Stored data entries

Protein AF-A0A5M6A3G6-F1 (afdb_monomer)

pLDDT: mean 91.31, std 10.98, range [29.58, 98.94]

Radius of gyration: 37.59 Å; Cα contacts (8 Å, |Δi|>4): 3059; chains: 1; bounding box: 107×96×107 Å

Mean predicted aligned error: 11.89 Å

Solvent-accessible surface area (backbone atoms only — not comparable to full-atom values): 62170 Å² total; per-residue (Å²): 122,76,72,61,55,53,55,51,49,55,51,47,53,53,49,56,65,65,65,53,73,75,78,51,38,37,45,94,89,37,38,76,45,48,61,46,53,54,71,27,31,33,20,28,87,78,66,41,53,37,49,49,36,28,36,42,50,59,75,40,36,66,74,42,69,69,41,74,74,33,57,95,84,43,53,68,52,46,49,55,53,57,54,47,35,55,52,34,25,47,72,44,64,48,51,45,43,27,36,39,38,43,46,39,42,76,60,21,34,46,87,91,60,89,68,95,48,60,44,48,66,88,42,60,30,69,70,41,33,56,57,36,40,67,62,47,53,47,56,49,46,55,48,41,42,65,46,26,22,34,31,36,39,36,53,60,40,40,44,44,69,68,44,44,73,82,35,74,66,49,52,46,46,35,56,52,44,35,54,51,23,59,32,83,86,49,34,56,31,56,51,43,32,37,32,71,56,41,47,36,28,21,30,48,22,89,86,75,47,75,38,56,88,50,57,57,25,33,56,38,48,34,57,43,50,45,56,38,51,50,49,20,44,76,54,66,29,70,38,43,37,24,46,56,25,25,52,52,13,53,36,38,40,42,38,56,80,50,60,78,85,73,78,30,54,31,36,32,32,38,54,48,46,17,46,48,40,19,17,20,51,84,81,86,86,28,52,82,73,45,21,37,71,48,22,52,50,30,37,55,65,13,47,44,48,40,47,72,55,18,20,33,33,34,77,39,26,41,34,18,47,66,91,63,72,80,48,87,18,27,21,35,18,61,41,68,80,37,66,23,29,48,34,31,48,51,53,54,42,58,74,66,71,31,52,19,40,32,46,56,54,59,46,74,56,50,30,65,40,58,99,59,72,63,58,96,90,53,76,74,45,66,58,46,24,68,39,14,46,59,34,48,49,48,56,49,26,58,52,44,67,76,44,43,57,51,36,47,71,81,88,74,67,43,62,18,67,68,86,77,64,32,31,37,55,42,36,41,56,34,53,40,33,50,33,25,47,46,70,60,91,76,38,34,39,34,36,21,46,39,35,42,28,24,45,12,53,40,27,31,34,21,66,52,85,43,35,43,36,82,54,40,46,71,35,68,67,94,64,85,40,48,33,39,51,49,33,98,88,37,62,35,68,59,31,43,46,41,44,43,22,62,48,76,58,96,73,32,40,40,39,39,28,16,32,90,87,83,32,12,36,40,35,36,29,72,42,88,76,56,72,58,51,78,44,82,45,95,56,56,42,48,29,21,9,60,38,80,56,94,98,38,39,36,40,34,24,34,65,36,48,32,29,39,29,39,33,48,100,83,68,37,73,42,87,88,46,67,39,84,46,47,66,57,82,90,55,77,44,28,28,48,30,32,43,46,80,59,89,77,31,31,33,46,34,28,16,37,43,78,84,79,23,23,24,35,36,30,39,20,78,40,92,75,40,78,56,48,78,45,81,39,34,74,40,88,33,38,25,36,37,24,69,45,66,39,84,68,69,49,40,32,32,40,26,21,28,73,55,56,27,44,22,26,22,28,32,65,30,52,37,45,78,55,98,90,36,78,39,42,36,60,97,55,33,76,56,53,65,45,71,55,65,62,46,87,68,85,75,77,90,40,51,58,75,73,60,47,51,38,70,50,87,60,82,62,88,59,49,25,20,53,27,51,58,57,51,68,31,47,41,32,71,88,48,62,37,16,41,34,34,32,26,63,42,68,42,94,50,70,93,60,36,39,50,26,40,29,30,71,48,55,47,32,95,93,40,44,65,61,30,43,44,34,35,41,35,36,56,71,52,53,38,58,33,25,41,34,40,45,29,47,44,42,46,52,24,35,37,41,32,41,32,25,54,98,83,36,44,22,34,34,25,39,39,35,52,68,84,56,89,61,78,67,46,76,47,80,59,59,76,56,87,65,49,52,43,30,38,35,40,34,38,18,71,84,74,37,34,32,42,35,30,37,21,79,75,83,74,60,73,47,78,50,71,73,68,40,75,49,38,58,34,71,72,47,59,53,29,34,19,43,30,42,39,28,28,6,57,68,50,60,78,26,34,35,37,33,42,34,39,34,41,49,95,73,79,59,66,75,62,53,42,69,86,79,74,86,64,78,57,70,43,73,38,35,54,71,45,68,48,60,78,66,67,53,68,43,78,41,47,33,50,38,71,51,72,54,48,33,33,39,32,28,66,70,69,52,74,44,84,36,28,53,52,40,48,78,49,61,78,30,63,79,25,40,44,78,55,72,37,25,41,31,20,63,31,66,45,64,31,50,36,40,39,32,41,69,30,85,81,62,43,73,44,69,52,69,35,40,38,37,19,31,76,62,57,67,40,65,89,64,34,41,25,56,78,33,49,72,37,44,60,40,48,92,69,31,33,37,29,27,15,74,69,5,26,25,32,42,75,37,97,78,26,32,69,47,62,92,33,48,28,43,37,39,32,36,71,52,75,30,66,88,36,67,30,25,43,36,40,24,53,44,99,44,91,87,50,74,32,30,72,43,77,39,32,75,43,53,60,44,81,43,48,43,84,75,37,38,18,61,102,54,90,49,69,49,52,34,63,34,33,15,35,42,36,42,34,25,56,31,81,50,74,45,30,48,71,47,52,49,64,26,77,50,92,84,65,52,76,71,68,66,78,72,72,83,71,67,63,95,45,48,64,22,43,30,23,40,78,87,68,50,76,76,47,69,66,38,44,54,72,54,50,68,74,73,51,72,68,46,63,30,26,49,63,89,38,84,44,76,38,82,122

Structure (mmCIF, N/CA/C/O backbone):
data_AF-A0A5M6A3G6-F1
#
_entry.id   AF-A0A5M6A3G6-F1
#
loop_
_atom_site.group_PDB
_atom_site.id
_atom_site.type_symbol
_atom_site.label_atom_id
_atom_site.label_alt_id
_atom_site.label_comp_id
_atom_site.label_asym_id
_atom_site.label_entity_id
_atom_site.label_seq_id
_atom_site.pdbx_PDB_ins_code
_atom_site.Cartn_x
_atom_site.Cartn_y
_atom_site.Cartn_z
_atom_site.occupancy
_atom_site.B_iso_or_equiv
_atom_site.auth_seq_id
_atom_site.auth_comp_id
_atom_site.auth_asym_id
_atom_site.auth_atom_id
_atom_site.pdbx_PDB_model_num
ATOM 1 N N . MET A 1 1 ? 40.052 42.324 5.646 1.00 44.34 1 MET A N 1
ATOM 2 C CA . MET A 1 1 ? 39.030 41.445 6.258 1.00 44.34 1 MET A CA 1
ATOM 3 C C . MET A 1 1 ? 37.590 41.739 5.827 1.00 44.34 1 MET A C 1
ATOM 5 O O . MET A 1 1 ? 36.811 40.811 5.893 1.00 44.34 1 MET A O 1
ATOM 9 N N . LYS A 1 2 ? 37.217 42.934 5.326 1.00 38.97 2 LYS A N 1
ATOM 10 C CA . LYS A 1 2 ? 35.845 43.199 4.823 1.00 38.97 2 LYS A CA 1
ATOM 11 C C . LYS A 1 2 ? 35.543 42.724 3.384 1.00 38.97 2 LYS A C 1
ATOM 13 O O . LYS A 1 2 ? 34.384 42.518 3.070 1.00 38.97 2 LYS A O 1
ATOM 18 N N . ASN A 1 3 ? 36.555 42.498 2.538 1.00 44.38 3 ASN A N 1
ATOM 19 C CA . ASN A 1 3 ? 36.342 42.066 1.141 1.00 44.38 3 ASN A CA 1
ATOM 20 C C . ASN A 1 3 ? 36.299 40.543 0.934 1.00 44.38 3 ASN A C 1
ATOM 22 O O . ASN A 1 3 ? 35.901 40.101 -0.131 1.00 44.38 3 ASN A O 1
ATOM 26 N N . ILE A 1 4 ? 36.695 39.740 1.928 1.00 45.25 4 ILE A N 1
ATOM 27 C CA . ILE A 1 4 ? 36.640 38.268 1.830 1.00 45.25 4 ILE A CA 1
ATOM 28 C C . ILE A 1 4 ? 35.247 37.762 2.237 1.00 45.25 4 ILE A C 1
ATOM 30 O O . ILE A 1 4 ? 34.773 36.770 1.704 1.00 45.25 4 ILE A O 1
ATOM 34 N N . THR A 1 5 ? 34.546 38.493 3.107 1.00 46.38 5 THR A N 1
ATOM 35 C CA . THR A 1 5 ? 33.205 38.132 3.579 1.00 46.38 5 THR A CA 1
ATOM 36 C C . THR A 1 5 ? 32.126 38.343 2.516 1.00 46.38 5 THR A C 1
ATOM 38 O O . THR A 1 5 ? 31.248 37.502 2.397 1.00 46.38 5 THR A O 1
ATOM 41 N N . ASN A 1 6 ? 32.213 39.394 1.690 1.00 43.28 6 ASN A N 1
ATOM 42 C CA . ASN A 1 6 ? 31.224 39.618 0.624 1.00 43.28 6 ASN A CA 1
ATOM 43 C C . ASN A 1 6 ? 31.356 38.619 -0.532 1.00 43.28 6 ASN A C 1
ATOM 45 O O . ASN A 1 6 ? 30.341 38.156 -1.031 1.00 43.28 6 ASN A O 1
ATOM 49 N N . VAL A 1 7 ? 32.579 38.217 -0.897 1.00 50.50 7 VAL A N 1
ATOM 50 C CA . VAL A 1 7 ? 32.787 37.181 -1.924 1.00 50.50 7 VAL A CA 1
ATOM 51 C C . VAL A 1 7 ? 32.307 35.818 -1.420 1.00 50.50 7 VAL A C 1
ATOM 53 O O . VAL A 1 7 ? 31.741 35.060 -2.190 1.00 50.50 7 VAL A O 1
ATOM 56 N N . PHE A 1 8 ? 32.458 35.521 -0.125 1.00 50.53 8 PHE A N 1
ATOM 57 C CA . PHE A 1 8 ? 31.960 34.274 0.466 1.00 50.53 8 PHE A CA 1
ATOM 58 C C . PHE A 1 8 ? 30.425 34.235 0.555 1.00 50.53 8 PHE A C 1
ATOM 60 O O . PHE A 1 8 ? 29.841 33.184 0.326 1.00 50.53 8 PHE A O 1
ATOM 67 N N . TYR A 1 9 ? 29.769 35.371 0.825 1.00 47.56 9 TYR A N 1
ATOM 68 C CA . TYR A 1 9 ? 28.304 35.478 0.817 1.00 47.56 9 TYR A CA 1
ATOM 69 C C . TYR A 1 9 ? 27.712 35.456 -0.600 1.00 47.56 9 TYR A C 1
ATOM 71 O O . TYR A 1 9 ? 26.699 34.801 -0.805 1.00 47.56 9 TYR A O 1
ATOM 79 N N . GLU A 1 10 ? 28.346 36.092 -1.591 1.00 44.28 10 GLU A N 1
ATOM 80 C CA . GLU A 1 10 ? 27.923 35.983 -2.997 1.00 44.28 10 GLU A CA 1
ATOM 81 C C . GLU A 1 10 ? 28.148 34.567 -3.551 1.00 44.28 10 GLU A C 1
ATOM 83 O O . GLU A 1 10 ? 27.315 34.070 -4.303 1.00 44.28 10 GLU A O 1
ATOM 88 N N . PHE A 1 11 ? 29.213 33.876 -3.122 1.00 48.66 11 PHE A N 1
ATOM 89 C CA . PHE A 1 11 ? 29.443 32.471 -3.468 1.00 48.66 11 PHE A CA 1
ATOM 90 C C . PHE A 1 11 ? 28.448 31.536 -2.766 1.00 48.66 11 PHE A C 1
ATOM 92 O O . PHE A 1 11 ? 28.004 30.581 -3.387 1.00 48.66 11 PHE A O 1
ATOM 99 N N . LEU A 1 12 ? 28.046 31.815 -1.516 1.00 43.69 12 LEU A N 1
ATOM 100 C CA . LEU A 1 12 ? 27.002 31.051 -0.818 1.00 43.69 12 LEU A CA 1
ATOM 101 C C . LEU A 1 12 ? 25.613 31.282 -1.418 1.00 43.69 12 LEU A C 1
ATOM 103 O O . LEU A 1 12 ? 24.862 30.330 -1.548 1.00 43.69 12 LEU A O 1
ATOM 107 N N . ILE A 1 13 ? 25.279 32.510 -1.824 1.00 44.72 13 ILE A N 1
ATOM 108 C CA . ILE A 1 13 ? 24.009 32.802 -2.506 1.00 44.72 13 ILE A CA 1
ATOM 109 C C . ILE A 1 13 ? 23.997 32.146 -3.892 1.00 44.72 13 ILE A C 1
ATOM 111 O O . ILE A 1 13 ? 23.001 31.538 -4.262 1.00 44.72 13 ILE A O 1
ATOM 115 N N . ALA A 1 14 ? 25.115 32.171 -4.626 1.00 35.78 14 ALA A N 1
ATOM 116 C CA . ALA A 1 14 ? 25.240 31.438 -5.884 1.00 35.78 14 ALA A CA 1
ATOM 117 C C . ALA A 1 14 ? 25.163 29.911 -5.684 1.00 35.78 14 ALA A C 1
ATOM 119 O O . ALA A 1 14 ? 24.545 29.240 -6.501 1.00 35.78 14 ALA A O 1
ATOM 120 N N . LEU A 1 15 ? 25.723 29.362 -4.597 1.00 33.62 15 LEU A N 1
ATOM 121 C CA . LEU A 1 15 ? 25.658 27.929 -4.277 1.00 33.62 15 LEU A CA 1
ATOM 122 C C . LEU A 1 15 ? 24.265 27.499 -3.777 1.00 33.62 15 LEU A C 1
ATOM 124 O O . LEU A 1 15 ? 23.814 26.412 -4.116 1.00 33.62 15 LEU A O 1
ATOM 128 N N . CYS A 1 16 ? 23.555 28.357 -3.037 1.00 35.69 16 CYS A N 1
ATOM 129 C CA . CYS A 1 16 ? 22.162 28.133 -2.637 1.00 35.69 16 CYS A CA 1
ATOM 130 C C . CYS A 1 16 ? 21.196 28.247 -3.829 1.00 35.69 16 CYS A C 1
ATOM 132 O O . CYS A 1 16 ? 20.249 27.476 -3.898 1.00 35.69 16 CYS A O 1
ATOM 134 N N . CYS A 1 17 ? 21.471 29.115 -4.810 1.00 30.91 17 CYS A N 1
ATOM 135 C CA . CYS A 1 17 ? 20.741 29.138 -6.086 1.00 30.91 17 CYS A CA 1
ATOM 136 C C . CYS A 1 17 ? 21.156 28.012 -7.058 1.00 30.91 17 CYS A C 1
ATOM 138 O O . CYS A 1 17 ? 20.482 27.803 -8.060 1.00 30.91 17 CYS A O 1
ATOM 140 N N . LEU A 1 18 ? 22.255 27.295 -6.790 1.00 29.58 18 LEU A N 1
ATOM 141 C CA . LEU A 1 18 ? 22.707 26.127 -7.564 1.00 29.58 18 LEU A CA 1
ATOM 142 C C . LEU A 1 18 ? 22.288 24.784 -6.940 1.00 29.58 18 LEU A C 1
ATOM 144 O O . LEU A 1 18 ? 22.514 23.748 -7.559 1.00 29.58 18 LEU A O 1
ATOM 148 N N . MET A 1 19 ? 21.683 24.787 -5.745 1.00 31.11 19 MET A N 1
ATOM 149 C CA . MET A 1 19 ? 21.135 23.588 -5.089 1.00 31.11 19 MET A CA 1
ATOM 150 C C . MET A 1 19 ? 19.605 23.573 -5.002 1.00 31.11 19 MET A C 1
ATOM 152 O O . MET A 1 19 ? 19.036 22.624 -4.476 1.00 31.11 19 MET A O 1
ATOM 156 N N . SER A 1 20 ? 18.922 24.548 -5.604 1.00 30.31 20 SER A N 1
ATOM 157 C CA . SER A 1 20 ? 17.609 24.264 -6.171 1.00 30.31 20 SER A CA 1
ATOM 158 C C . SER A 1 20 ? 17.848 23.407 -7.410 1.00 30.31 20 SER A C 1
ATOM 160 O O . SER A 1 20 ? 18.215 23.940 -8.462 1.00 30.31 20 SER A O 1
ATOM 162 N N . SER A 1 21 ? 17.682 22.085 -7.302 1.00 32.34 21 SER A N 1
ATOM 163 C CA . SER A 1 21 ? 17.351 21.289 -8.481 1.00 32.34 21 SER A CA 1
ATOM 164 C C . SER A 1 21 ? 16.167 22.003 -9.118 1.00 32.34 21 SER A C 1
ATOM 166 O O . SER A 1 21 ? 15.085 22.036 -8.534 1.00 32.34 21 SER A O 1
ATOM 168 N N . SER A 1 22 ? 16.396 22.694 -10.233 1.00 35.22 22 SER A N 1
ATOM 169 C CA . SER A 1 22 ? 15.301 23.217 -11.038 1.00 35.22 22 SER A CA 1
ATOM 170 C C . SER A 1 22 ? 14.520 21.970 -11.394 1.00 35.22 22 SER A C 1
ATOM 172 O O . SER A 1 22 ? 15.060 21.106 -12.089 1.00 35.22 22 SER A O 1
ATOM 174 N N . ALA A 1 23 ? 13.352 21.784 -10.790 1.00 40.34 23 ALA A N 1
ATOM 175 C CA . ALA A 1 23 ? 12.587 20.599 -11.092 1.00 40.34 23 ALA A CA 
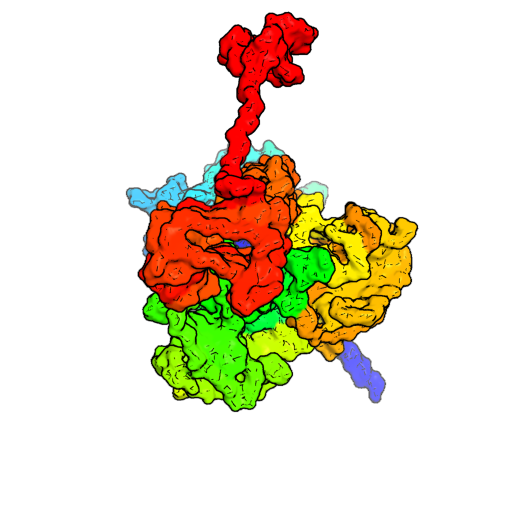1
ATOM 176 C C . ALA A 1 23 ? 12.290 20.624 -12.602 1.00 40.34 23 ALA A C 1
ATOM 178 O O . ALA A 1 23 ? 12.112 21.675 -13.223 1.00 40.34 23 ALA A O 1
ATOM 179 N N . LEU A 1 24 ? 12.478 19.457 -13.209 1.00 51.84 24 LEU A N 1
ATOM 180 C CA . LEU A 1 24 ? 12.478 19.261 -14.650 1.00 51.84 24 LEU A CA 1
ATOM 181 C C . LEU A 1 24 ? 11.024 19.299 -15.108 1.00 51.84 24 LEU A C 1
ATOM 183 O O . LEU A 1 24 ? 10.264 18.412 -14.729 1.00 51.84 24 LEU A O 1
ATOM 187 N N . TRP A 1 25 ? 10.639 20.301 -15.897 1.00 58.38 25 TRP A N 1
ATOM 188 C CA . TRP A 1 25 ? 9.245 20.465 -16.302 1.00 58.38 25 TRP A CA 1
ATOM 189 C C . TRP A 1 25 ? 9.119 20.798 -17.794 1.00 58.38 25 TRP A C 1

## [Task]
Print exactly the lines above from the one with "ATOM 67 N N" to the one with "ATOM 119 O O", including both.

## [Result]
ATOM 67 N N . TYR A 1 9 ? 29.769 35.371 0.825 1.00 47.56 9 TYR A N 1
ATOM 68 C CA . TYR A 1 9 ? 28.304 35.478 0.817 1.00 47.56 9 TYR A CA 1
ATOM 69 C C . TYR A 1 9 ? 27.712 35.456 -0.600 1.00 47.56 9 TYR A C 1
ATOM 71 O O . TYR A 1 9 ? 26.699 34.801 -0.805 1.00 47.56 9 TYR A O 1
ATOM 79 N N . GLU A 1 10 ? 28.346 36.092 -1.591 1.00 44.28 10 GLU A N 1
ATOM 80 C CA . GLU A 1 10 ? 27.923 35.983 -2.997 1.00 44.28 10 GLU A CA 1
ATOM 81 C C . GLU A 1 10 ? 28.148 34.567 -3.551 1.00 44.28 10 GLU A C 1
ATOM 83 O O . GLU A 1 10 ? 27.315 34.070 -4.303 1.00 44.28 10 GLU A O 1
ATOM 88 N N . PHE A 1 11 ? 29.213 33.876 -3.122 1.00 48.66 11 PHE A N 1
ATOM 89 C CA . PHE A 1 11 ? 29.443 32.471 -3.468 1.00 48.66 11 PHE A CA 1
ATOM 90 C C . PHE A 1 11 ? 28.448 31.536 -2.766 1.00 48.66 11 PHE A C 1
ATOM 92 O O . PHE A 1 11 ? 28.004 30.581 -3.387 1.00 48.66 11 PHE A O 1
ATOM 99 N N . LEU A 1 12 ? 28.046 31.815 -1.516 1.00 43.69 12 LEU A N 1
ATOM 100 C CA . LEU A 1 12 ? 27.002 31.051 -0.818 1.00 43.69 12 LEU A CA 1
ATOM 101 C C . LEU A 1 12 ? 25.613 31.282 -1.418 1.00 43.69 12 LEU A C 1
ATOM 103 O O . LEU A 1 12 ? 24.862 30.330 -1.548 1.00 43.69 12 LEU A O 1
ATOM 107 N N . ILE A 1 13 ? 25.279 32.510 -1.824 1.00 44.72 13 ILE A N 1
ATOM 108 C CA . ILE A 1 13 ? 24.009 32.802 -2.506 1.00 44.72 13 ILE A CA 1
ATOM 109 C C . ILE A 1 13 ? 23.997 32.146 -3.892 1.00 44.72 13 ILE A C 1
ATOM 111 O O . ILE A 1 13 ? 23.001 31.538 -4.262 1.00 44.72 13 ILE A O 1
ATOM 115 N N . ALA A 1 14 ? 25.115 32.171 -4.626 1.00 35.78 14 ALA A N 1
ATOM 116 C CA . ALA A 1 14 ? 25.240 31.438 -5.884 1.00 35.78 14 ALA A CA 1
ATOM 117 C C . ALA A 1 14 ? 25.163 29.911 -5.684 1.00 35.78 14 ALA A C 1
ATOM 119 O O . ALA A 1 14 ? 24.545 29.240 -6.501 1.00 35.78 14 ALA A O 1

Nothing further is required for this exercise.